Introduction
The phenomenon of electromagnetism in any medium is completely described by a set of four first order partial differential equations called Maxwell's equations. Maxwell's equations are the relationships between electric and magnetic fields in the presence of electric charges and currents, whether steady or rapidly fluctuating, in vacuum or in matter. The equations represent one of the most elegant and concise way to describe the fundamentals of electromagnetism. Maxwell's equations are a combination of the works of Gauss, Faraday, Ampère, Biot, Savart, and others. Remarkably, Maxwell's equations are perfectly consistent with the transformation equations of the special theory of relativity. To be more exact, these equations constitute a complete description of the behavior of electric and magnetic fields separately or jointly in any medium.
Vector Calculus
In vector calculus, the spatial derivatives of one types of vector and scalar fields give other types of vector or scalar fields. Depending upon the requirement, the first order differential operator (see Eq. 5.2) may be applied to a scalar function to obtain a vector function or vice versa. It may also give rise to one type of vector field from another type of vector field! The concept of vector calculus was fully exploited by James Clerk Maxwell in a simple way in discovering the missing link between the electric field and the magnetic field, thus establishing the electromagnetic nature of light. Therefore, for complete appreciation of complexities of electromagnetism, at least a brief explanation of vector calculus would be highly beneficial.

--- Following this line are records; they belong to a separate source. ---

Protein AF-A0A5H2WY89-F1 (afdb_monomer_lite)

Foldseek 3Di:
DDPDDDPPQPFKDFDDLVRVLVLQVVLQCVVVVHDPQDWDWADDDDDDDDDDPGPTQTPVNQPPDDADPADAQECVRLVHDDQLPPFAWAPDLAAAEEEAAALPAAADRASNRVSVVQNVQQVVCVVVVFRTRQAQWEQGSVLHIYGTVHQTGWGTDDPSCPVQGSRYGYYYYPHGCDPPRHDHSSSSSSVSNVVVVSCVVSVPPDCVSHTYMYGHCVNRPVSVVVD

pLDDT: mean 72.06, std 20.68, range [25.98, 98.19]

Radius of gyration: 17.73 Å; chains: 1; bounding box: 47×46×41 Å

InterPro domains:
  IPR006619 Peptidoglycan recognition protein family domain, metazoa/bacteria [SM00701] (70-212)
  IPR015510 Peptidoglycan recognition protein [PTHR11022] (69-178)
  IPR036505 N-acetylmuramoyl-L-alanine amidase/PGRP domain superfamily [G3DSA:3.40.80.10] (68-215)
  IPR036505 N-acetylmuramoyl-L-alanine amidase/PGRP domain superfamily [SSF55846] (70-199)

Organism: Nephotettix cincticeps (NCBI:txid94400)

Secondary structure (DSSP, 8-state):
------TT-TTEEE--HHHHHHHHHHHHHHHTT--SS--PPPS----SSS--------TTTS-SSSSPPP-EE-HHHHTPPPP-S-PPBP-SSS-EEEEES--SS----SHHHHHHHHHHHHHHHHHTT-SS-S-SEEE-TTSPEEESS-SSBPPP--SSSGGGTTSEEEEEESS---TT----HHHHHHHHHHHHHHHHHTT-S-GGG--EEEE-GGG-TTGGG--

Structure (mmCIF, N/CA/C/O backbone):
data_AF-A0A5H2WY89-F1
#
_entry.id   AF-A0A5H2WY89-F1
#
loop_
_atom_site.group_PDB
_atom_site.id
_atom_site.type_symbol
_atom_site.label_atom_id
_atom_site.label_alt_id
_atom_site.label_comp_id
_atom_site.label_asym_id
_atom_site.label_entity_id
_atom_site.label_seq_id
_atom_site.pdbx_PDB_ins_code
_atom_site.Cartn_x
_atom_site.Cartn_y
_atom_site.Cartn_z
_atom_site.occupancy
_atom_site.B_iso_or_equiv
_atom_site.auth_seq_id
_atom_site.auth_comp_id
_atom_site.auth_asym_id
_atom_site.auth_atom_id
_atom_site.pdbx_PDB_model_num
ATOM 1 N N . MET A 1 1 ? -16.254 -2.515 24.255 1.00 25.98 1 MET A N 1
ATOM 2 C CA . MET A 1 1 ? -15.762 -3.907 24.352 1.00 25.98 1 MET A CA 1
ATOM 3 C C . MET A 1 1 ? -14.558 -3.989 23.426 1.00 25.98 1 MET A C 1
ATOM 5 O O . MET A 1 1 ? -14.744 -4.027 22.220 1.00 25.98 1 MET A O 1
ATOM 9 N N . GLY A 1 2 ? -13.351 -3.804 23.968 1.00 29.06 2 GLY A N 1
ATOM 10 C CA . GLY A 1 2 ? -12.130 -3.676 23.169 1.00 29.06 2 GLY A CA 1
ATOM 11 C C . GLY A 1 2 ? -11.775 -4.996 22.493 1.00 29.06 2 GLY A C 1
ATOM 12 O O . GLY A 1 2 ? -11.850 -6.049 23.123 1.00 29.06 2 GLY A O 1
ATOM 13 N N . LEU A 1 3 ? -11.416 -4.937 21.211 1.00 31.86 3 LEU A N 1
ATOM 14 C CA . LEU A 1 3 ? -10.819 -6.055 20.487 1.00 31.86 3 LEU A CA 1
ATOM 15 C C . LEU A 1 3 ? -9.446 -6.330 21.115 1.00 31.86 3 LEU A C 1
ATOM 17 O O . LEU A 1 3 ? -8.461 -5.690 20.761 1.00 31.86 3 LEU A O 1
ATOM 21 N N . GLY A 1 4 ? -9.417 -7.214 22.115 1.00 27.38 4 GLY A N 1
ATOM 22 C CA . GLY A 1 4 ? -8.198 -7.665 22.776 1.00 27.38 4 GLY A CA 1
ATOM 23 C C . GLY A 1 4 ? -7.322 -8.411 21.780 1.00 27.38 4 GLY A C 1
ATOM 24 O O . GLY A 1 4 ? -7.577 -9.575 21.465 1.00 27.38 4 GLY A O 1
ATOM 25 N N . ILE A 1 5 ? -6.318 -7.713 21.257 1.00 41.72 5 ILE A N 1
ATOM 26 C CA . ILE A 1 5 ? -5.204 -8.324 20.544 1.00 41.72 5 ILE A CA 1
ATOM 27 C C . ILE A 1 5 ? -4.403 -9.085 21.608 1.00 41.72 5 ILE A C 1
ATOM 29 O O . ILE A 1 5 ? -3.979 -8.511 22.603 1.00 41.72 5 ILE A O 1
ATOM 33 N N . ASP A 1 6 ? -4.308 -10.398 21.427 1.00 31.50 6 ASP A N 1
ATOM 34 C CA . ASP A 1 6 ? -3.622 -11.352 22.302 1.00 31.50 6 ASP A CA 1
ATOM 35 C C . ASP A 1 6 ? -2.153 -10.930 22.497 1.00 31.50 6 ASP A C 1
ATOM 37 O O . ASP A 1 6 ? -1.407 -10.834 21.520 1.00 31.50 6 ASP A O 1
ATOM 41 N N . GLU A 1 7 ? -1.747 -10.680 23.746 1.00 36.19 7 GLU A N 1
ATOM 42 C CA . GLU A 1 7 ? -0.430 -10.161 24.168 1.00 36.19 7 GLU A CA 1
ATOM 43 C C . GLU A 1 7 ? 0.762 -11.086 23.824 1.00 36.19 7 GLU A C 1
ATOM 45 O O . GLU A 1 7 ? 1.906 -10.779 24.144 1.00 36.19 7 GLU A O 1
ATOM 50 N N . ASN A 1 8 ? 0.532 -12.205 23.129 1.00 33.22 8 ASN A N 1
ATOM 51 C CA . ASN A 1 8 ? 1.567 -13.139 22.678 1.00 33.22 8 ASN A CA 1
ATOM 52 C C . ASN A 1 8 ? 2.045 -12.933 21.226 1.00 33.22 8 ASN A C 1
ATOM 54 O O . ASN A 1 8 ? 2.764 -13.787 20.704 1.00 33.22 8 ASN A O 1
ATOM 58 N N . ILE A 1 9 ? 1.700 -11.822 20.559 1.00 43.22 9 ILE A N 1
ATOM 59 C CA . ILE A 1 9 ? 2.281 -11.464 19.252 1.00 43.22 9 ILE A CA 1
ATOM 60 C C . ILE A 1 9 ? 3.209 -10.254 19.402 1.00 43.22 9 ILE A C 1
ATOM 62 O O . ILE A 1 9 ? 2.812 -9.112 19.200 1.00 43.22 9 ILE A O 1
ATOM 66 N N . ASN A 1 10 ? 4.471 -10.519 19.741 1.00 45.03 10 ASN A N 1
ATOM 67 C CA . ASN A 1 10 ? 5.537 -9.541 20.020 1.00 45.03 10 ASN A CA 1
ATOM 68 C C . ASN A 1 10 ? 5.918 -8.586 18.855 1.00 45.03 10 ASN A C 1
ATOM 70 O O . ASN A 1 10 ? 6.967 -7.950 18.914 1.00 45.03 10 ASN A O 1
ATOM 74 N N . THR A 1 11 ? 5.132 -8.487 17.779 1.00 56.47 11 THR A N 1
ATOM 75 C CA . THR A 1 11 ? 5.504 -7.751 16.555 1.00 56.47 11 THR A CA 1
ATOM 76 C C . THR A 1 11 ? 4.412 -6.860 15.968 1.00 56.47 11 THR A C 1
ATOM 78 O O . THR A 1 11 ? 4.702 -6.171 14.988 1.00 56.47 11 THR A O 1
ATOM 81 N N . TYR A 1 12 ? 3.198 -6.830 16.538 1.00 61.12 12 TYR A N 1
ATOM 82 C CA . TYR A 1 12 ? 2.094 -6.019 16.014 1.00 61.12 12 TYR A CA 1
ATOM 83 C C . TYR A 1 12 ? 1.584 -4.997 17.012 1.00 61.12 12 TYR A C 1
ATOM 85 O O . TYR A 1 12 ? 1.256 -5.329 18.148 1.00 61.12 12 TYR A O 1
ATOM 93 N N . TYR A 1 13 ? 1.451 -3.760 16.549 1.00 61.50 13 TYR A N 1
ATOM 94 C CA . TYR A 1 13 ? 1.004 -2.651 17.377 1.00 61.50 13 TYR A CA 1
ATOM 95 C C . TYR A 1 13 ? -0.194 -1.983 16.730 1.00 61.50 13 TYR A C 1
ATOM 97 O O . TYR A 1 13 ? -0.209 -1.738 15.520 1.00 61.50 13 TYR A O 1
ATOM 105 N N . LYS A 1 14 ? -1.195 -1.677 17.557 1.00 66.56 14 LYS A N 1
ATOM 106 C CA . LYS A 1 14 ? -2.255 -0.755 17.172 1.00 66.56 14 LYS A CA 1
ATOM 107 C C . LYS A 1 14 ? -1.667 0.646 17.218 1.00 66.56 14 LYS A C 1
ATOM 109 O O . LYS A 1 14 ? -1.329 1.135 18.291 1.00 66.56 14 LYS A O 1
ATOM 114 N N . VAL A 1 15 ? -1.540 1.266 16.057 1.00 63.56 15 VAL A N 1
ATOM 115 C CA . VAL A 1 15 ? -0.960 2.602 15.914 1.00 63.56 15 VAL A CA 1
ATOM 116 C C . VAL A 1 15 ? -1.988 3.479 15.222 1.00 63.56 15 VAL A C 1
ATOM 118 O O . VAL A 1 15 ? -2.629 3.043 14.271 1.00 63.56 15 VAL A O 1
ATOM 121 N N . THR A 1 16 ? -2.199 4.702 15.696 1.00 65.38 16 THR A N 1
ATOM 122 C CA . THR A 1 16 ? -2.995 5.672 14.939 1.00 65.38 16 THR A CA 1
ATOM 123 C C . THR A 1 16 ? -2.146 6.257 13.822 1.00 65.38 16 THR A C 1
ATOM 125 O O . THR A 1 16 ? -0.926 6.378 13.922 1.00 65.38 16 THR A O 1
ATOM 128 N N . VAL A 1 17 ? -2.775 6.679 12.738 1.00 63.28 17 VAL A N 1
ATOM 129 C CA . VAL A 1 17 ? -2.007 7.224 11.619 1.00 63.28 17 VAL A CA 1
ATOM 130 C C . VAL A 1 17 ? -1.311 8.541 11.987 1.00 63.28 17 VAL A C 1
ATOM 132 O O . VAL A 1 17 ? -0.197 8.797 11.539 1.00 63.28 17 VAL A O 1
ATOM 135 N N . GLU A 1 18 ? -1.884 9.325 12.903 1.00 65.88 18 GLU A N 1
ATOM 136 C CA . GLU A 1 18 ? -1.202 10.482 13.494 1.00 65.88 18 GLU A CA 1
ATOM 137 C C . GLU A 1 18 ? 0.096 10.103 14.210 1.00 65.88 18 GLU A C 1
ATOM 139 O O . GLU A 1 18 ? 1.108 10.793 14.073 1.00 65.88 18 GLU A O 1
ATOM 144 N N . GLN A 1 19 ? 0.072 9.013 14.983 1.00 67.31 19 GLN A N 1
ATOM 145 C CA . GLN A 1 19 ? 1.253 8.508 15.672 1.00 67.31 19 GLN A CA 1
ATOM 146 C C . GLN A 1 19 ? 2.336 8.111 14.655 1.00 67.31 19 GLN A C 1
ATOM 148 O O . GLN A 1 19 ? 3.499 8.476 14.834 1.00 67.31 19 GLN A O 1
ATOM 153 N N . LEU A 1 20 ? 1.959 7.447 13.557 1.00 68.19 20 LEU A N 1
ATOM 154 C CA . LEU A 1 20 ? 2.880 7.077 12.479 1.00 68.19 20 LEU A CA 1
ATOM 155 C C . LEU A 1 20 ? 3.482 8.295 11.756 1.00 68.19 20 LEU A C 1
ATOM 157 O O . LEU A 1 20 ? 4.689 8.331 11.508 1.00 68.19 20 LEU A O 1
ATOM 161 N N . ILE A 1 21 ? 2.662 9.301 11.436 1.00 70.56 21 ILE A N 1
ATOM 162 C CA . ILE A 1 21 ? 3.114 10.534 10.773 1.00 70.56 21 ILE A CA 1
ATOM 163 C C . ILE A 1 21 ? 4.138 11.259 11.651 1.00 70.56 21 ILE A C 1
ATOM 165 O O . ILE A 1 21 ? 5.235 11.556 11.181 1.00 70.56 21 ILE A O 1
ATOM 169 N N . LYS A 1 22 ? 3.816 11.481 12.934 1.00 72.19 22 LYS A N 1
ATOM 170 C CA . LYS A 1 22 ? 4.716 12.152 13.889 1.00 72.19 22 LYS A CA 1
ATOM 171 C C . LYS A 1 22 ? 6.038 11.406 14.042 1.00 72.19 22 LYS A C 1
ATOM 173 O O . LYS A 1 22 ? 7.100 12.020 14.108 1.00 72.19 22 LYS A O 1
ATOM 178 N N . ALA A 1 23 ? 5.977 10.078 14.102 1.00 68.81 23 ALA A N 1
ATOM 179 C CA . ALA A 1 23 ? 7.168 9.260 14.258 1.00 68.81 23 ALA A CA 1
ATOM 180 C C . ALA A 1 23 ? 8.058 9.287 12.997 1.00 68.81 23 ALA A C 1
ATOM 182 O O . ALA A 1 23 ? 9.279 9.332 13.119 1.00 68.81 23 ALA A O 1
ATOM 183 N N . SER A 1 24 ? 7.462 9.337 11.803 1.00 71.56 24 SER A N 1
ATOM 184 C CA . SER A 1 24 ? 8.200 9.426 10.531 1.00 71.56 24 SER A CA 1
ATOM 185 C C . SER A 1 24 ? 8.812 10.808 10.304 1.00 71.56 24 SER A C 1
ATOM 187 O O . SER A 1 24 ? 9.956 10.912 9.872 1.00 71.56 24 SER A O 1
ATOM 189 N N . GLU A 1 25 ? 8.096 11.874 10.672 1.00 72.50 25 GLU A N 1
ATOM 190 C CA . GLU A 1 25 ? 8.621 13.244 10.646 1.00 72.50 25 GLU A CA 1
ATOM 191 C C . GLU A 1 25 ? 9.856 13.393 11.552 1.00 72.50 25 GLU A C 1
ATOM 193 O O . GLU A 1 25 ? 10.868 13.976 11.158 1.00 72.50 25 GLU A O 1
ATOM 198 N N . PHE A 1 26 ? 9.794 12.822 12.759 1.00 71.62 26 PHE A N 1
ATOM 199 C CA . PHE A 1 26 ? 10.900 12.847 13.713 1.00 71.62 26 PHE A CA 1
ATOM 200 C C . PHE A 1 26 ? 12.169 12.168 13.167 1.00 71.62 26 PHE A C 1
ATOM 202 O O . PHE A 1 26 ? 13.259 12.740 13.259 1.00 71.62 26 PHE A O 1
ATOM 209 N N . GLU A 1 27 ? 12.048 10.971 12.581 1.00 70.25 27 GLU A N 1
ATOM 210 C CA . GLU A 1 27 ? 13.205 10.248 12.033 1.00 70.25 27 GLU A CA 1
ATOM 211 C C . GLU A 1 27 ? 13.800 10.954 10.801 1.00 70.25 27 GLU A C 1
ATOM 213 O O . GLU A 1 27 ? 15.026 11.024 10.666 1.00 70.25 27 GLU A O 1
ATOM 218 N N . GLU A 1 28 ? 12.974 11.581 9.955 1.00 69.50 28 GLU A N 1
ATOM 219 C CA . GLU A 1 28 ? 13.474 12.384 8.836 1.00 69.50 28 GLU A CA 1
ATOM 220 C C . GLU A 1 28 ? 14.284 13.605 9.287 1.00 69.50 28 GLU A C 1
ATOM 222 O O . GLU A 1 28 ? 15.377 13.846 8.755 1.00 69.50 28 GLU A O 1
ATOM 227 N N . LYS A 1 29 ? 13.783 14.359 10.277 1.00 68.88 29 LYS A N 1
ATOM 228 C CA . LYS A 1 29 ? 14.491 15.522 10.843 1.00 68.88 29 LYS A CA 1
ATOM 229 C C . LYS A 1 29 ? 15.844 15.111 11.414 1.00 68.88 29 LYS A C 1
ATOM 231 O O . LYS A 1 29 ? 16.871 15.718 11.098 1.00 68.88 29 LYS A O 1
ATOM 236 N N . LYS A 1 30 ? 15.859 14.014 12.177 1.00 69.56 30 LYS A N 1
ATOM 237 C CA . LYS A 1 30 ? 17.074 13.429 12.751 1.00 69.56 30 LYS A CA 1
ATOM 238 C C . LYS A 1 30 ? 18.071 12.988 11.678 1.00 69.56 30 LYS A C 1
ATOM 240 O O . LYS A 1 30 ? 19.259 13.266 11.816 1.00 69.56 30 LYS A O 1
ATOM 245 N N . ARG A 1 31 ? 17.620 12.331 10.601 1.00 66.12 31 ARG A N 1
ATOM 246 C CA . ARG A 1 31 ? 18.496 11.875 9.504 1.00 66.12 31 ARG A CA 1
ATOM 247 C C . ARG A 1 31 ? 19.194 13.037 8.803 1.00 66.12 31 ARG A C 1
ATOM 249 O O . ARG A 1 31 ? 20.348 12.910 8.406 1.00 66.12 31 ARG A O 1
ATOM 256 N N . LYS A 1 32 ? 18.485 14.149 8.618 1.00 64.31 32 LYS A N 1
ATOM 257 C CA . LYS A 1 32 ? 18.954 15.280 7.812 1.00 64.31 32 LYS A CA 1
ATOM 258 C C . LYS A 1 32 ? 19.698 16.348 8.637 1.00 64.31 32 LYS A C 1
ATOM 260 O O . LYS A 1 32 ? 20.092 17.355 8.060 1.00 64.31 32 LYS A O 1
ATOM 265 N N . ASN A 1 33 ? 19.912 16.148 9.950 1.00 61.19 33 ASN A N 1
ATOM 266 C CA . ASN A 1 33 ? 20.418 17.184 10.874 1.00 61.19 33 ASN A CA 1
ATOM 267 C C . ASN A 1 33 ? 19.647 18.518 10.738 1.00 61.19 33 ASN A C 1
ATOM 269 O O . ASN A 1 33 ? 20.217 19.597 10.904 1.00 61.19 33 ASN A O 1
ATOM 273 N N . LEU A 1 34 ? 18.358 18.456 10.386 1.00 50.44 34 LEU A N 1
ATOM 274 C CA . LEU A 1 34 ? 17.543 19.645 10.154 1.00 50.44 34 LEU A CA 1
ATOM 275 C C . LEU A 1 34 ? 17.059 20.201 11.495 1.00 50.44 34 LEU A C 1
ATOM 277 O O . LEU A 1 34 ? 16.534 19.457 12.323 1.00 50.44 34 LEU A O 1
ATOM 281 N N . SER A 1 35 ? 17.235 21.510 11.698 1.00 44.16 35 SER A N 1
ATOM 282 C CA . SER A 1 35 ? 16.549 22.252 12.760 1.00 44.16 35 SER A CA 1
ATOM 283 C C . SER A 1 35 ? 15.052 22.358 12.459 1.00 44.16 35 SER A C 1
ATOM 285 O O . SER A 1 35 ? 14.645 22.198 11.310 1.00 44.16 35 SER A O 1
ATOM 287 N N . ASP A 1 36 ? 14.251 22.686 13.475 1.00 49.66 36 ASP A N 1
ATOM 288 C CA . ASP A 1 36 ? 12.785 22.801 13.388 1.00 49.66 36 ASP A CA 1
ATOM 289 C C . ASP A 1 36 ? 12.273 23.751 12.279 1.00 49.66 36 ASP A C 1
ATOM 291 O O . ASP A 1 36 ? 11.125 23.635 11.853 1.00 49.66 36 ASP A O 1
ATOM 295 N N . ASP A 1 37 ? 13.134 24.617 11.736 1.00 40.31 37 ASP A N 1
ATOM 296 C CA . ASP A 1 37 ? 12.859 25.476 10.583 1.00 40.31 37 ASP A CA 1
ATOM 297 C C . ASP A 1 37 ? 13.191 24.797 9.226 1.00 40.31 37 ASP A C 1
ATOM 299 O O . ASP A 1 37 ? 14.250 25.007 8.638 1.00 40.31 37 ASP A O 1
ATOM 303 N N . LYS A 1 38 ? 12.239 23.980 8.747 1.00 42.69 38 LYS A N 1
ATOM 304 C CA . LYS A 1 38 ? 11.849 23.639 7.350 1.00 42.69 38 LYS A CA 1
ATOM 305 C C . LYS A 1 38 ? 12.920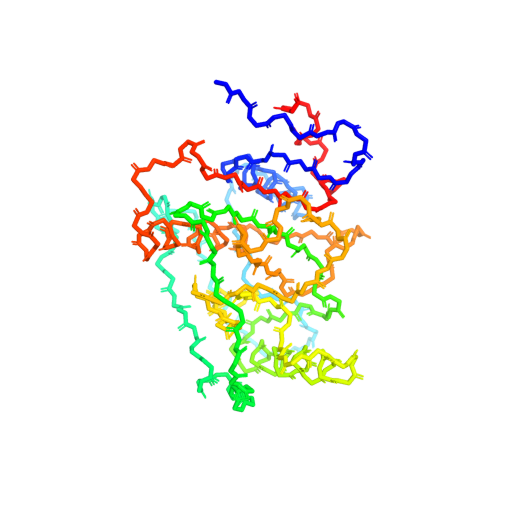 23.369 6.262 1.00 42.69 38 LYS A C 1
ATOM 307 O O . LYS A 1 38 ? 13.582 24.295 5.802 1.00 42.69 38 LYS A O 1
ATOM 312 N N . GLN A 1 39 ? 12.903 22.148 5.688 1.00 40.94 39 GLN A N 1
ATOM 313 C CA . GLN A 1 39 ? 13.042 21.826 4.237 1.00 40.94 39 GLN A CA 1
ATOM 314 C C . GLN A 1 39 ? 12.974 20.293 3.994 1.00 40.94 39 GLN A C 1
ATOM 316 O O . GLN A 1 39 ? 13.837 19.549 4.461 1.00 40.94 39 GLN A O 1
ATOM 321 N N . TYR A 1 40 ? 11.990 19.798 3.228 1.00 41.25 40 TYR A N 1
ATOM 322 C CA . TYR A 1 40 ? 11.919 18.382 2.819 1.00 41.25 40 TYR A CA 1
ATOM 323 C C . TYR A 1 40 ? 12.626 18.183 1.474 1.00 41.25 40 TYR A C 1
ATOM 325 O O . TYR A 1 40 ? 12.399 18.921 0.518 1.00 41.25 40 TYR A O 1
ATOM 333 N N . LEU A 1 41 ? 13.496 17.175 1.407 1.00 38.44 41 LEU A N 1
ATOM 334 C CA . LEU A 1 41 ? 14.176 16.751 0.184 1.00 38.44 41 LEU A CA 1
ATOM 335 C C . LEU A 1 41 ? 13.308 15.723 -0.548 1.00 38.44 41 LEU A C 1
ATOM 337 O O . LEU A 1 41 ? 12.937 14.714 0.053 1.00 38.44 41 LEU A O 1
ATOM 341 N N . LEU A 1 42 ? 13.019 15.985 -1.823 1.00 40.72 42 LEU A N 1
ATOM 342 C CA . LEU A 1 42 ? 12.434 15.035 -2.768 1.00 40.72 42 LEU A CA 1
ATOM 343 C C . LEU A 1 42 ? 13.557 14.407 -3.602 1.00 40.72 42 LEU A C 1
ATOM 345 O O . LEU A 1 42 ? 14.344 15.147 -4.189 1.00 40.72 42 LEU A O 1
ATOM 349 N N . GLY A 1 43 ? 13.597 13.074 -3.671 1.00 37.12 43 GLY A N 1
ATOM 350 C CA . GLY A 1 43 ? 14.532 12.308 -4.508 1.00 37.12 43 GLY A CA 1
ATOM 351 C C . GLY A 1 43 ? 15.911 12.053 -3.879 1.00 37.12 43 GLY A C 1
ATOM 352 O O . GLY A 1 43 ? 16.412 12.851 -3.084 1.00 37.12 43 GLY A O 1
ATOM 353 N N . GLU A 1 44 ? 16.507 10.902 -4.204 1.00 36.22 44 GLU A N 1
ATOM 354 C CA . GLU A 1 44 ? 17.860 10.524 -3.773 1.00 36.22 44 GLU A CA 1
ATOM 355 C C . GLU A 1 44 ? 18.948 11.445 -4.359 1.00 36.22 44 GLU A C 1
ATOM 357 O O . GLU A 1 44 ? 18.782 11.992 -5.452 1.00 36.22 44 GLU A O 1
ATOM 362 N N . PRO A 1 45 ? 20.097 11.601 -3.673 1.00 34.28 45 PRO A N 1
ATOM 363 C CA . PRO A 1 45 ? 21.310 12.101 -4.295 1.00 34.28 45 PRO A CA 1
ATOM 364 C C . PRO A 1 45 ? 21.999 10.957 -5.054 1.00 34.28 45 PRO A C 1
ATOM 366 O O . PRO A 1 45 ? 22.524 10.040 -4.429 1.00 34.28 45 PRO A O 1
ATOM 369 N N . GLU A 1 46 ? 22.062 11.040 -6.380 1.00 36.09 46 GLU A N 1
ATOM 370 C CA . GLU A 1 46 ? 22.983 10.223 -7.181 1.00 36.09 46 GLU A CA 1
ATOM 371 C C . GLU A 1 46 ? 24.134 11.082 -7.740 1.00 36.09 46 GLU A C 1
ATOM 373 O O . GLU A 1 46 ? 23.991 12.303 -7.889 1.00 36.09 46 GLU A O 1
ATOM 378 N N . PRO A 1 47 ? 25.311 10.473 -7.973 1.00 42.53 47 PRO A N 1
ATOM 379 C CA . PRO A 1 47 ? 26.550 11.190 -8.205 1.00 42.53 47 PRO A CA 1
ATOM 380 C C . PRO A 1 47 ? 26.725 11.604 -9.675 1.00 42.53 47 PRO A C 1
ATOM 382 O O . PRO A 1 47 ? 26.561 10.810 -10.592 1.00 42.53 47 PRO A O 1
ATOM 385 N N . GLU A 1 48 ? 27.182 12.847 -9.825 1.00 37.00 48 GLU A N 1
ATOM 386 C CA . GLU A 1 48 ? 27.825 13.473 -10.989 1.00 37.00 48 GLU A CA 1
ATOM 387 C C . GLU A 1 48 ? 26.965 14.081 -12.123 1.00 37.00 48 GLU A C 1
ATOM 389 O O . GLU A 1 48 ? 26.298 13.432 -12.918 1.00 37.00 48 GLU A O 1
ATOM 394 N N . GLU A 1 49 ? 27.115 15.413 -12.184 1.00 38.94 49 GLU A N 1
ATOM 395 C CA . GLU A 1 49 ? 27.096 16.312 -13.344 1.00 38.94 49 GLU A CA 1
ATOM 396 C C . GLU A 1 49 ? 25.845 16.374 -14.233 1.00 38.94 49 GLU A C 1
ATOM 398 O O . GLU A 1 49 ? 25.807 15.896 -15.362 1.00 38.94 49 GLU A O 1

The field, in vector calculus, is defined as a region within which every physical quantity can be expressed as a continuous function of the position of a point in the region. The corresponding function is called a point function. Broadly speaking, fields are of two types – scalar fields and vector fields. All the quantities in a scalar field are scalars and all the quantities in a vector field are vectors. All quantities in both scalar and vector fields are functions of positions and times. The vectors in vector fields and the scalars in scalar fields may change with respect to positions and times. First, we shall discuss what are line integrals, surface integrals and volume integrals.
Line integrals
The integration of a vector along a curve in a vector field is called a line integral.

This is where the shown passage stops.